Required work:
Copy the lines below that contain "superfamily".

BEGIN Available records

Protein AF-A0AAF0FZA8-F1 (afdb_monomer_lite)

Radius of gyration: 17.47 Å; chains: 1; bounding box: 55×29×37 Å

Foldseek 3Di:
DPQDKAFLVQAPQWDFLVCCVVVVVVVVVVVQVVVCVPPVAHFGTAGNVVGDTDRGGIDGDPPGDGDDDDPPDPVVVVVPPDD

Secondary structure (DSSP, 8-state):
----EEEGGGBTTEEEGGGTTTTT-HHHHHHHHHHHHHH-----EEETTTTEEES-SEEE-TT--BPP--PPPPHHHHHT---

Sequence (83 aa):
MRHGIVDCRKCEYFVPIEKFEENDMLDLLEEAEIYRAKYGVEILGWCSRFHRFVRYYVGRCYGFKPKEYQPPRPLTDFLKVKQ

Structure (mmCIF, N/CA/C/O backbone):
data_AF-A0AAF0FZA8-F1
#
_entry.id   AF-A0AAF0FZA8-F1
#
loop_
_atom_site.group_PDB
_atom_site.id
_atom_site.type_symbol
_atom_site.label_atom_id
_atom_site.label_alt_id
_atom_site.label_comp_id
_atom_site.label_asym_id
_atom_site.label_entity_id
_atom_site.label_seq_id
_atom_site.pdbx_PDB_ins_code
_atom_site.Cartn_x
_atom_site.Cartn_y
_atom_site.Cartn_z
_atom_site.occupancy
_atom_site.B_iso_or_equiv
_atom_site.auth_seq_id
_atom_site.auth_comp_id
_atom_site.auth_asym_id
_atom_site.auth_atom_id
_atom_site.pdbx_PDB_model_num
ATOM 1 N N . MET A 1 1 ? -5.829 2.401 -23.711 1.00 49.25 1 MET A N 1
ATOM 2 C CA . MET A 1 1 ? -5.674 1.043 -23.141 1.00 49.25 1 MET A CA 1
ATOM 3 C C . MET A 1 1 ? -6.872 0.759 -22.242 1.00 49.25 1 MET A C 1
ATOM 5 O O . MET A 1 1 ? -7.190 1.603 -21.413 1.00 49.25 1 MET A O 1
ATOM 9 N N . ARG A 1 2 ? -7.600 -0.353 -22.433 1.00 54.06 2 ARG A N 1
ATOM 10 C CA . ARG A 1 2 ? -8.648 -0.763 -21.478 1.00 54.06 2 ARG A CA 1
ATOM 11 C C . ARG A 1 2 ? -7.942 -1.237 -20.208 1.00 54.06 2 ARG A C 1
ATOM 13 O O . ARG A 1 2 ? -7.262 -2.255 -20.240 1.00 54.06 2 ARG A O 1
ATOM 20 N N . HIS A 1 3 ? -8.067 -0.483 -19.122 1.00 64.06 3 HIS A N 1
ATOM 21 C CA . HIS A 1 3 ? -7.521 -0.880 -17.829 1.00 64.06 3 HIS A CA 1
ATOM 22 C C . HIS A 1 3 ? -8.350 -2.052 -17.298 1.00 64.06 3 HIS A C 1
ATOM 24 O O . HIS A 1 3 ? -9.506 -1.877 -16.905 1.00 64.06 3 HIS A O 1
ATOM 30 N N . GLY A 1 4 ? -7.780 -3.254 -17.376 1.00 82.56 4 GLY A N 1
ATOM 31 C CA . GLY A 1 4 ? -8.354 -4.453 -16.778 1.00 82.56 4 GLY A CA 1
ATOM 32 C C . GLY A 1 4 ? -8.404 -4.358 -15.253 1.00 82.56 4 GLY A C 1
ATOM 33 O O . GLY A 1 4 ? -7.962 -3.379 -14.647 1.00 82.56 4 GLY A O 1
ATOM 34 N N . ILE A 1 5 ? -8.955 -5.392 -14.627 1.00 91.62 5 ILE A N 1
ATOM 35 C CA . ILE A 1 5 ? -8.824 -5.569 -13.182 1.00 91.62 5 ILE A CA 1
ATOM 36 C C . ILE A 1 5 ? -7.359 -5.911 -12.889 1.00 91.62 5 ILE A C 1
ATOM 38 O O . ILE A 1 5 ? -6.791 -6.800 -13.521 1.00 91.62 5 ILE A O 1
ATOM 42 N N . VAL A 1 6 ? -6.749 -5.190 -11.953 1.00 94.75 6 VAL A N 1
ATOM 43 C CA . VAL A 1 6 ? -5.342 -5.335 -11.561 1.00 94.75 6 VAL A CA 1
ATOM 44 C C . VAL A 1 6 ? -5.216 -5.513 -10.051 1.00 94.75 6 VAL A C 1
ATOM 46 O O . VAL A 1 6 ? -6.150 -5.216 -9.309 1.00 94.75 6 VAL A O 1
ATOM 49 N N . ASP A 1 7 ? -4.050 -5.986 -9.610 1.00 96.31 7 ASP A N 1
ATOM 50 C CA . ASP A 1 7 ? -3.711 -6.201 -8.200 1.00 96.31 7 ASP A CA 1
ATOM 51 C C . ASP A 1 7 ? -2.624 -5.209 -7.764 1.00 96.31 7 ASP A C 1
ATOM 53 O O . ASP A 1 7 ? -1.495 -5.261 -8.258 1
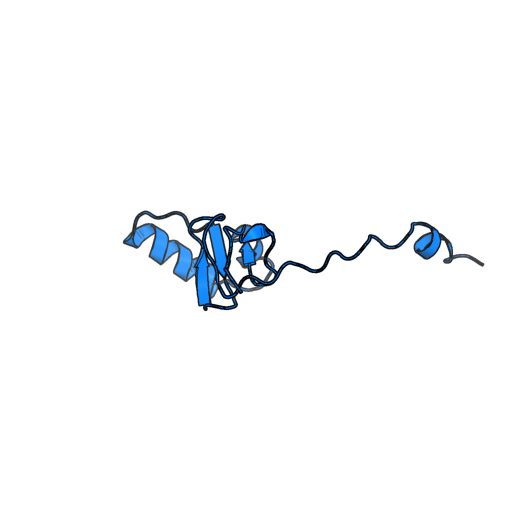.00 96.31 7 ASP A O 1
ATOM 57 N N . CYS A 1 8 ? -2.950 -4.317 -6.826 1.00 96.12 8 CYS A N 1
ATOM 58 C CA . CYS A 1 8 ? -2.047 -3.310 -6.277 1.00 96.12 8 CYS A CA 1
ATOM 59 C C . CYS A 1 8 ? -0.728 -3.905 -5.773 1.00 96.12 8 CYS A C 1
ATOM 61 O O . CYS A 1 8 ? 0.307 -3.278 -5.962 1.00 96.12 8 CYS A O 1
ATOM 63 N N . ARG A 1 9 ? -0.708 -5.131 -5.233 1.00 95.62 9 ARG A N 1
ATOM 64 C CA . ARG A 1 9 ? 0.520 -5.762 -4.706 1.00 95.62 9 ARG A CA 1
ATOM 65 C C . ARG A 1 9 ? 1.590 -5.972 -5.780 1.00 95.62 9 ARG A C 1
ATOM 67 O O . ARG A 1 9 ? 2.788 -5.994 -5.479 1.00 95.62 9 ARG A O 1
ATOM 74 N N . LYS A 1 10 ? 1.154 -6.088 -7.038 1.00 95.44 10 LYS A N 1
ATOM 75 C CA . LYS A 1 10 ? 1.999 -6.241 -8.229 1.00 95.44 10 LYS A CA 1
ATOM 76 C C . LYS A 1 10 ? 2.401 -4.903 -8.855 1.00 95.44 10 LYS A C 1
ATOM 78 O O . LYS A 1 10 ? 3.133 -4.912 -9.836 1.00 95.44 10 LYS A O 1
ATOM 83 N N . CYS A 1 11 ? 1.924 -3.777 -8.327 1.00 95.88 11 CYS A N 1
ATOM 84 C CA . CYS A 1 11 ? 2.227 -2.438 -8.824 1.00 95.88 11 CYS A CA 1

END Available records
BEGIN Available records

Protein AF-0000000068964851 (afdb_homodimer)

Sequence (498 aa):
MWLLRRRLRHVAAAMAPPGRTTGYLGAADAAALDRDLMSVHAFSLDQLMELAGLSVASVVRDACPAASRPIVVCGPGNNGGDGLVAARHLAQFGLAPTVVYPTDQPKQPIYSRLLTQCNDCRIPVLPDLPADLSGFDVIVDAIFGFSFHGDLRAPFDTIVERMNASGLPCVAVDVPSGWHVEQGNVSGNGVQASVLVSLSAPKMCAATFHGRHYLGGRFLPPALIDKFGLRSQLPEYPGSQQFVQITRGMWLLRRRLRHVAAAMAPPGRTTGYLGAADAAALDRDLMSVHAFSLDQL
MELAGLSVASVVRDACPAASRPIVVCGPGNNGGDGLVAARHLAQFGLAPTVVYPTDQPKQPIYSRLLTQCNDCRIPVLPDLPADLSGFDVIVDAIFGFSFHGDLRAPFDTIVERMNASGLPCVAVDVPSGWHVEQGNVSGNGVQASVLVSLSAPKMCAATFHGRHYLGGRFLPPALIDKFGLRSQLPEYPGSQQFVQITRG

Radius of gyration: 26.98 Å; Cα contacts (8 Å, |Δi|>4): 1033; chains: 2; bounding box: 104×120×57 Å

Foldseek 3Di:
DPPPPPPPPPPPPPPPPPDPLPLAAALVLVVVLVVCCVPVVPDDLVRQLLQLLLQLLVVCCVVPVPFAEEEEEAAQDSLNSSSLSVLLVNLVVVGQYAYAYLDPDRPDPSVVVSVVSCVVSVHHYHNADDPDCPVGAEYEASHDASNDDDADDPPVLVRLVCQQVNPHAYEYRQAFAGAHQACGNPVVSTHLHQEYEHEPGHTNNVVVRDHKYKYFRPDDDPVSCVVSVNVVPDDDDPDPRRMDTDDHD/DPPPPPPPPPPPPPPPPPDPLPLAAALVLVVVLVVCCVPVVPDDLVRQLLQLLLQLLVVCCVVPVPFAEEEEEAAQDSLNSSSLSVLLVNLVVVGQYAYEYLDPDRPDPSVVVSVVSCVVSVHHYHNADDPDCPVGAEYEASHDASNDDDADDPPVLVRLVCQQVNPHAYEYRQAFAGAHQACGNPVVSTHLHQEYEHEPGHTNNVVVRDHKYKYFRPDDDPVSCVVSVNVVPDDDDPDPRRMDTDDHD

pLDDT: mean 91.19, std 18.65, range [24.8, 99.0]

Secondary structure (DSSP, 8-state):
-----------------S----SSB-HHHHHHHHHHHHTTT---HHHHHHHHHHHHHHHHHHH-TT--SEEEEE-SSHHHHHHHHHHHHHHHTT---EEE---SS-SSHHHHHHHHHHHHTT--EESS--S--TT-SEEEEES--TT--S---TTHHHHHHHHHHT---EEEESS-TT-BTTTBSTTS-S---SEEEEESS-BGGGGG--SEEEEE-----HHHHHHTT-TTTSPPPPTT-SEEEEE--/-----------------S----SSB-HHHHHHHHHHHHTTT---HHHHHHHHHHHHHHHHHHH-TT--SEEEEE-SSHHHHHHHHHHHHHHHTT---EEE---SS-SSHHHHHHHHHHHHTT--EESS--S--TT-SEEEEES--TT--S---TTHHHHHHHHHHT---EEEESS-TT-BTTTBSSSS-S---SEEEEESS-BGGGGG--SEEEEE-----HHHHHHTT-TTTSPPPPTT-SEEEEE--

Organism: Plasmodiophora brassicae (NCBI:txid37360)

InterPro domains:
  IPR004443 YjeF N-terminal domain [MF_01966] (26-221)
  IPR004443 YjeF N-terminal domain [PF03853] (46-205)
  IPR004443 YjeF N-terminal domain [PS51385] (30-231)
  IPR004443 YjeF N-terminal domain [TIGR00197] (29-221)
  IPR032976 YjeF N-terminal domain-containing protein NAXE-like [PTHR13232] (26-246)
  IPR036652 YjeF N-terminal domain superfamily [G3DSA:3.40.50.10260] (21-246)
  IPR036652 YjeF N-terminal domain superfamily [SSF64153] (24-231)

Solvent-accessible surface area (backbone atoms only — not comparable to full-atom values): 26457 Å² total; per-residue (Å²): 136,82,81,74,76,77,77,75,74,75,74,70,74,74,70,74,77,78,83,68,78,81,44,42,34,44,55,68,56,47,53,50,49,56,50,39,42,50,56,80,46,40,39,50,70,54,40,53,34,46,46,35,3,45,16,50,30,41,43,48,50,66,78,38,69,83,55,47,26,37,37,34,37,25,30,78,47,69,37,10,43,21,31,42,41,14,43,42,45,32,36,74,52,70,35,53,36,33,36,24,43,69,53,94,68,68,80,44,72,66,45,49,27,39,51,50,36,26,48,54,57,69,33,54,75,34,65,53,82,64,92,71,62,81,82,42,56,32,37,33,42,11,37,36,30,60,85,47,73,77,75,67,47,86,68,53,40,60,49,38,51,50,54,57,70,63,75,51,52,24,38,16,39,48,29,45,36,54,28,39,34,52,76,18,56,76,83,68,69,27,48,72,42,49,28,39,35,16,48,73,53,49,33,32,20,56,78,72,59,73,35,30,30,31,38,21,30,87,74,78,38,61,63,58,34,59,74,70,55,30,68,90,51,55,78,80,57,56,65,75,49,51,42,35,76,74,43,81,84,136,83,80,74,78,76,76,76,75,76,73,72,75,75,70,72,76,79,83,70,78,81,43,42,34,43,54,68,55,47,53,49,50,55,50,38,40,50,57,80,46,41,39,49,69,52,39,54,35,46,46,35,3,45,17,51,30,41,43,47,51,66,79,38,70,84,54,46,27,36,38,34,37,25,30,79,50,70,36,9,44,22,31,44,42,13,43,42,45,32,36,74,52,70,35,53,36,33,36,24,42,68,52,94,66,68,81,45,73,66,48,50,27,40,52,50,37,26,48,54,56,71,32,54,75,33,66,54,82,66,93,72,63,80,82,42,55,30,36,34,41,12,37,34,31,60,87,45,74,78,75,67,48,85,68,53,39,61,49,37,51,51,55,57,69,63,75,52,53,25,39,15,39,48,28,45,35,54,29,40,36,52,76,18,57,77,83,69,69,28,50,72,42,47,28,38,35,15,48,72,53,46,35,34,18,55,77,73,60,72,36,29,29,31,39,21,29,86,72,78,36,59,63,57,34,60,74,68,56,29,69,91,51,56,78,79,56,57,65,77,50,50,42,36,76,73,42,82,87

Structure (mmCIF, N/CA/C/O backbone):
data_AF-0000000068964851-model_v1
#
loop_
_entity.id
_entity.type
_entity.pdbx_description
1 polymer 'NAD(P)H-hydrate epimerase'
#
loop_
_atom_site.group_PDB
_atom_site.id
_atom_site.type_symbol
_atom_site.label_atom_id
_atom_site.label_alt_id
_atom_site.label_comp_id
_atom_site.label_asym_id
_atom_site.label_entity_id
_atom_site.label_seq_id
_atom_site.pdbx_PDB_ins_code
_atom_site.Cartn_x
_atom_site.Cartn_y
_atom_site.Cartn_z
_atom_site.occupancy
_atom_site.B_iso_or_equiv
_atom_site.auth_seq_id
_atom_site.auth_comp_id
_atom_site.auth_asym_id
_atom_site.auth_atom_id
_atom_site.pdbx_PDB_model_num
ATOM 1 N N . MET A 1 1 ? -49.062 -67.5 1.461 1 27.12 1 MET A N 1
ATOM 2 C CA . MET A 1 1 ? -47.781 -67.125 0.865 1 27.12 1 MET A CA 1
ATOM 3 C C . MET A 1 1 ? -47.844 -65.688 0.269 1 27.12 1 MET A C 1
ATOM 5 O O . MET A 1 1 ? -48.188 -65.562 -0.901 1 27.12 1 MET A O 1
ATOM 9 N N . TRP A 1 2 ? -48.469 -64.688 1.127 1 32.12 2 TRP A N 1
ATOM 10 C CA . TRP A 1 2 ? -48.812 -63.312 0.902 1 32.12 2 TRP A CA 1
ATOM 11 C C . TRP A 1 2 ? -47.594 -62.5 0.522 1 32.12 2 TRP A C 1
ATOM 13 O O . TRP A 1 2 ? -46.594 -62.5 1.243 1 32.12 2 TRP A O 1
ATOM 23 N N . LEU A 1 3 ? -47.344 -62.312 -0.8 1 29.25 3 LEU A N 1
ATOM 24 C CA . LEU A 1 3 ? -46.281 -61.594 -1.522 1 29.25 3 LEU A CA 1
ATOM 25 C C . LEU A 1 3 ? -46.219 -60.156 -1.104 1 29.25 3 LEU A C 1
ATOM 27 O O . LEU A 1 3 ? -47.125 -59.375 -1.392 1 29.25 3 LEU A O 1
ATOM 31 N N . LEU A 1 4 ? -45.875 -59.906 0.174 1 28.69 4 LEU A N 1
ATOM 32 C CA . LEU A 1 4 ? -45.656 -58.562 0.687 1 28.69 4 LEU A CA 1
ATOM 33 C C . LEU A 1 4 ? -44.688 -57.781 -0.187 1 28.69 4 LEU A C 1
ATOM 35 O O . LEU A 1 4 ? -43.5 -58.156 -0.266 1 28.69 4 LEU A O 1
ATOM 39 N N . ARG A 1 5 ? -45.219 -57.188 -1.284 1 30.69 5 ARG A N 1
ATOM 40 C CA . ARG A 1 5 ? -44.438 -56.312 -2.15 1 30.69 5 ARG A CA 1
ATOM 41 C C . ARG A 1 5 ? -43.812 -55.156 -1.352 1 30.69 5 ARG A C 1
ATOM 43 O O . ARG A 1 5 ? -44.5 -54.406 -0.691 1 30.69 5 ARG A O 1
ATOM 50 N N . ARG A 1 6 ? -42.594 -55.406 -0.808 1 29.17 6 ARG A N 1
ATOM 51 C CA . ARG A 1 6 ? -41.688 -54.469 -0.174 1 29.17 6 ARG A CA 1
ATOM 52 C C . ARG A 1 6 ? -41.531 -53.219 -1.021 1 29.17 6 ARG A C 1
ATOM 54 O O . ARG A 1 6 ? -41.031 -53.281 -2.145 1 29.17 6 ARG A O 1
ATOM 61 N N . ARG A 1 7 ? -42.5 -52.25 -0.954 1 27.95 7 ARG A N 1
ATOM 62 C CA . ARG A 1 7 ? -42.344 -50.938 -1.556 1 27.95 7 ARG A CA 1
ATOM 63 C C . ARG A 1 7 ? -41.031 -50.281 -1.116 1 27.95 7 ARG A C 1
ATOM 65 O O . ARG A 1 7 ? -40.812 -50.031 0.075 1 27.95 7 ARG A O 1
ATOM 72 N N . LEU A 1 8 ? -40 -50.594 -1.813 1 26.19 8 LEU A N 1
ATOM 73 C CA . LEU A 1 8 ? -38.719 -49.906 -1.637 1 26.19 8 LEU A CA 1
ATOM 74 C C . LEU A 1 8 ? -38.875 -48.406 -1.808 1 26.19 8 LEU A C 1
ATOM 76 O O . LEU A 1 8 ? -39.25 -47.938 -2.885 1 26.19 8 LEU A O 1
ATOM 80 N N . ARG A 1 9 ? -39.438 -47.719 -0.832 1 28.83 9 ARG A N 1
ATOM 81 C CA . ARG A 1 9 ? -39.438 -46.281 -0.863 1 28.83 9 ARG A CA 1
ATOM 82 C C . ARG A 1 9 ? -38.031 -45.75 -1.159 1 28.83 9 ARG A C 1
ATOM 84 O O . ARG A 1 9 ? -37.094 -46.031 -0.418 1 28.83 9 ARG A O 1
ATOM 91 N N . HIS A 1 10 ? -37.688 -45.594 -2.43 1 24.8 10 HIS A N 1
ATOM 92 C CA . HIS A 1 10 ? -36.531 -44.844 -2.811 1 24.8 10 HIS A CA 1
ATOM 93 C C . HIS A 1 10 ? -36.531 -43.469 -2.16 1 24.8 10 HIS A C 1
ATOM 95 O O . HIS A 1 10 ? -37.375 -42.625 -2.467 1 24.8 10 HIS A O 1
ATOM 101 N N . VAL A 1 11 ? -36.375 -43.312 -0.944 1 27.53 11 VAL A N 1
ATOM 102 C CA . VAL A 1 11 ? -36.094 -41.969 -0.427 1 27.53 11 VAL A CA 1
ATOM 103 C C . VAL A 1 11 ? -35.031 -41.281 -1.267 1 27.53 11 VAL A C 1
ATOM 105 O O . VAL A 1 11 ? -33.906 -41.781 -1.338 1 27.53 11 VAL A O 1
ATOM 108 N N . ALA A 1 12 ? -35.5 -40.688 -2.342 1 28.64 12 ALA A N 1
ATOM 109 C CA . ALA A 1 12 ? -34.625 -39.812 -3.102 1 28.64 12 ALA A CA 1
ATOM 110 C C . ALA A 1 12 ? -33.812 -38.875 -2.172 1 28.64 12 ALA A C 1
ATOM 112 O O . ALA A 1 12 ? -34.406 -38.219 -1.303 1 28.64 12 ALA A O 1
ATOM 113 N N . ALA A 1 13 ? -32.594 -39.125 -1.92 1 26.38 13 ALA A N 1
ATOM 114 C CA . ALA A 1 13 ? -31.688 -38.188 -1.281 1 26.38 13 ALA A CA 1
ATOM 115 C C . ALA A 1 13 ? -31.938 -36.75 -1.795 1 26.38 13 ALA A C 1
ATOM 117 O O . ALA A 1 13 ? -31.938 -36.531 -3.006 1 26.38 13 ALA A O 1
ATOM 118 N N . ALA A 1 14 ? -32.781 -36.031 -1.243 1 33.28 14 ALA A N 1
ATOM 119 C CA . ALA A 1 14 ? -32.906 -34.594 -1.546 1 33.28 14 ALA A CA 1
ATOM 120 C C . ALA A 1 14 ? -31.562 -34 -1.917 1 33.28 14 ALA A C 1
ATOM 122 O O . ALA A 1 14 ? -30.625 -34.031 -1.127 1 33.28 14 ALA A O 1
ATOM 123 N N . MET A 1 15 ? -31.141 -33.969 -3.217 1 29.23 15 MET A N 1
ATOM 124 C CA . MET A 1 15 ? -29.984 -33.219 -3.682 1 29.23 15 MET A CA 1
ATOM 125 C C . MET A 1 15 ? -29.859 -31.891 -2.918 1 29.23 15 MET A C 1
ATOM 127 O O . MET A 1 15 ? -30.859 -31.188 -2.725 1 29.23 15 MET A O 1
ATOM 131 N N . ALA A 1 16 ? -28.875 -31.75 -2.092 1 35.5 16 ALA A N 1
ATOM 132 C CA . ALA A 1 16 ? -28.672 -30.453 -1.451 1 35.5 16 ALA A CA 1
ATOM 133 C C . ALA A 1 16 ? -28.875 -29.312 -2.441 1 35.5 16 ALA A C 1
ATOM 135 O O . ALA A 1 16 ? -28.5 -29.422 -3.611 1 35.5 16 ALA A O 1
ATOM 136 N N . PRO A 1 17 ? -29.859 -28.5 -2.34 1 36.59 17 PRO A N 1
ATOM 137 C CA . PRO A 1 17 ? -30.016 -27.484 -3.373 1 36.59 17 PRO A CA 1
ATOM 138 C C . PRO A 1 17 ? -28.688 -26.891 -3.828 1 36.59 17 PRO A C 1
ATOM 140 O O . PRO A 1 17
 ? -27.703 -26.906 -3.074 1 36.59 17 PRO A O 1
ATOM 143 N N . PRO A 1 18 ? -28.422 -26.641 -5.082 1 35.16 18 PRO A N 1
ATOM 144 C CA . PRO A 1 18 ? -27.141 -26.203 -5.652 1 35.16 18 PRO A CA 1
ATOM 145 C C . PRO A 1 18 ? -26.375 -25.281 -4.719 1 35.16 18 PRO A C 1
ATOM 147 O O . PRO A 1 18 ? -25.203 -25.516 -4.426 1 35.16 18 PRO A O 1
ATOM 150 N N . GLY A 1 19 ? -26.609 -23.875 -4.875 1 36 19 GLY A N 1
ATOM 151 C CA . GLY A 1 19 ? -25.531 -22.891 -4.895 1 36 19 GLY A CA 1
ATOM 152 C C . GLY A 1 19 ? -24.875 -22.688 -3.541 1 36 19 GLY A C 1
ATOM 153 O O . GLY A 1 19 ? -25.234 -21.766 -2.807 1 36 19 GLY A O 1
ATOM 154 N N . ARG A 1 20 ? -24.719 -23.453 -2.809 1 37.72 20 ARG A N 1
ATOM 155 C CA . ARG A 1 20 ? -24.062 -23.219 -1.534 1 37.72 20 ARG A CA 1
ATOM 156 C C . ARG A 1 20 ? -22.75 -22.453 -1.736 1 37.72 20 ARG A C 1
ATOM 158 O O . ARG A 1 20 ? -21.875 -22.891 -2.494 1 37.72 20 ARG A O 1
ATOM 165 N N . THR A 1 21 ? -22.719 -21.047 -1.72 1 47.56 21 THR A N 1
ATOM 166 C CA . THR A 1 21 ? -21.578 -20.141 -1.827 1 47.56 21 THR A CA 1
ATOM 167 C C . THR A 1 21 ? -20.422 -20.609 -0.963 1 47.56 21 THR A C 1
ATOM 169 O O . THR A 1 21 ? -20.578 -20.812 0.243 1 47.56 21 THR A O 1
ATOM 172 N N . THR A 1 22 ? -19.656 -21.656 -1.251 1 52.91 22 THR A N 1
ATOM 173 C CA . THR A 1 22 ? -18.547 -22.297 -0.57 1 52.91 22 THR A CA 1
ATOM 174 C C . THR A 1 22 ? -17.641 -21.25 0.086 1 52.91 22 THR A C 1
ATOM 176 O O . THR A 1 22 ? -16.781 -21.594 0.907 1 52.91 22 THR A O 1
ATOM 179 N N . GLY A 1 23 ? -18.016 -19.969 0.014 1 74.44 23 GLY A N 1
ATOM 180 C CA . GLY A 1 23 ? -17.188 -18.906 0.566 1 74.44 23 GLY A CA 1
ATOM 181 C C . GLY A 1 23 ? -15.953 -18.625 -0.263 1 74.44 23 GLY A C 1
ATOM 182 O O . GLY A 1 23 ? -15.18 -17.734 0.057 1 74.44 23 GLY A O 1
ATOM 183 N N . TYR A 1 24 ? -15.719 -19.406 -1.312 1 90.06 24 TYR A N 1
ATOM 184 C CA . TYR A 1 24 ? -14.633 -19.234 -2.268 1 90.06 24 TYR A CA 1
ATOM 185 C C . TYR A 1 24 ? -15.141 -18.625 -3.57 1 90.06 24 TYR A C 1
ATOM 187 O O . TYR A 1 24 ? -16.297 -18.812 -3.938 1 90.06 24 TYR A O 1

END Available records

Solution for this task:
  IPR036652 YjeF N-terminal domain superfamily [G3DSA:3.40.50.10260] (21-246)
  IPR036652 YjeF N-terminal domain superfamily [SSF64153] (24-231)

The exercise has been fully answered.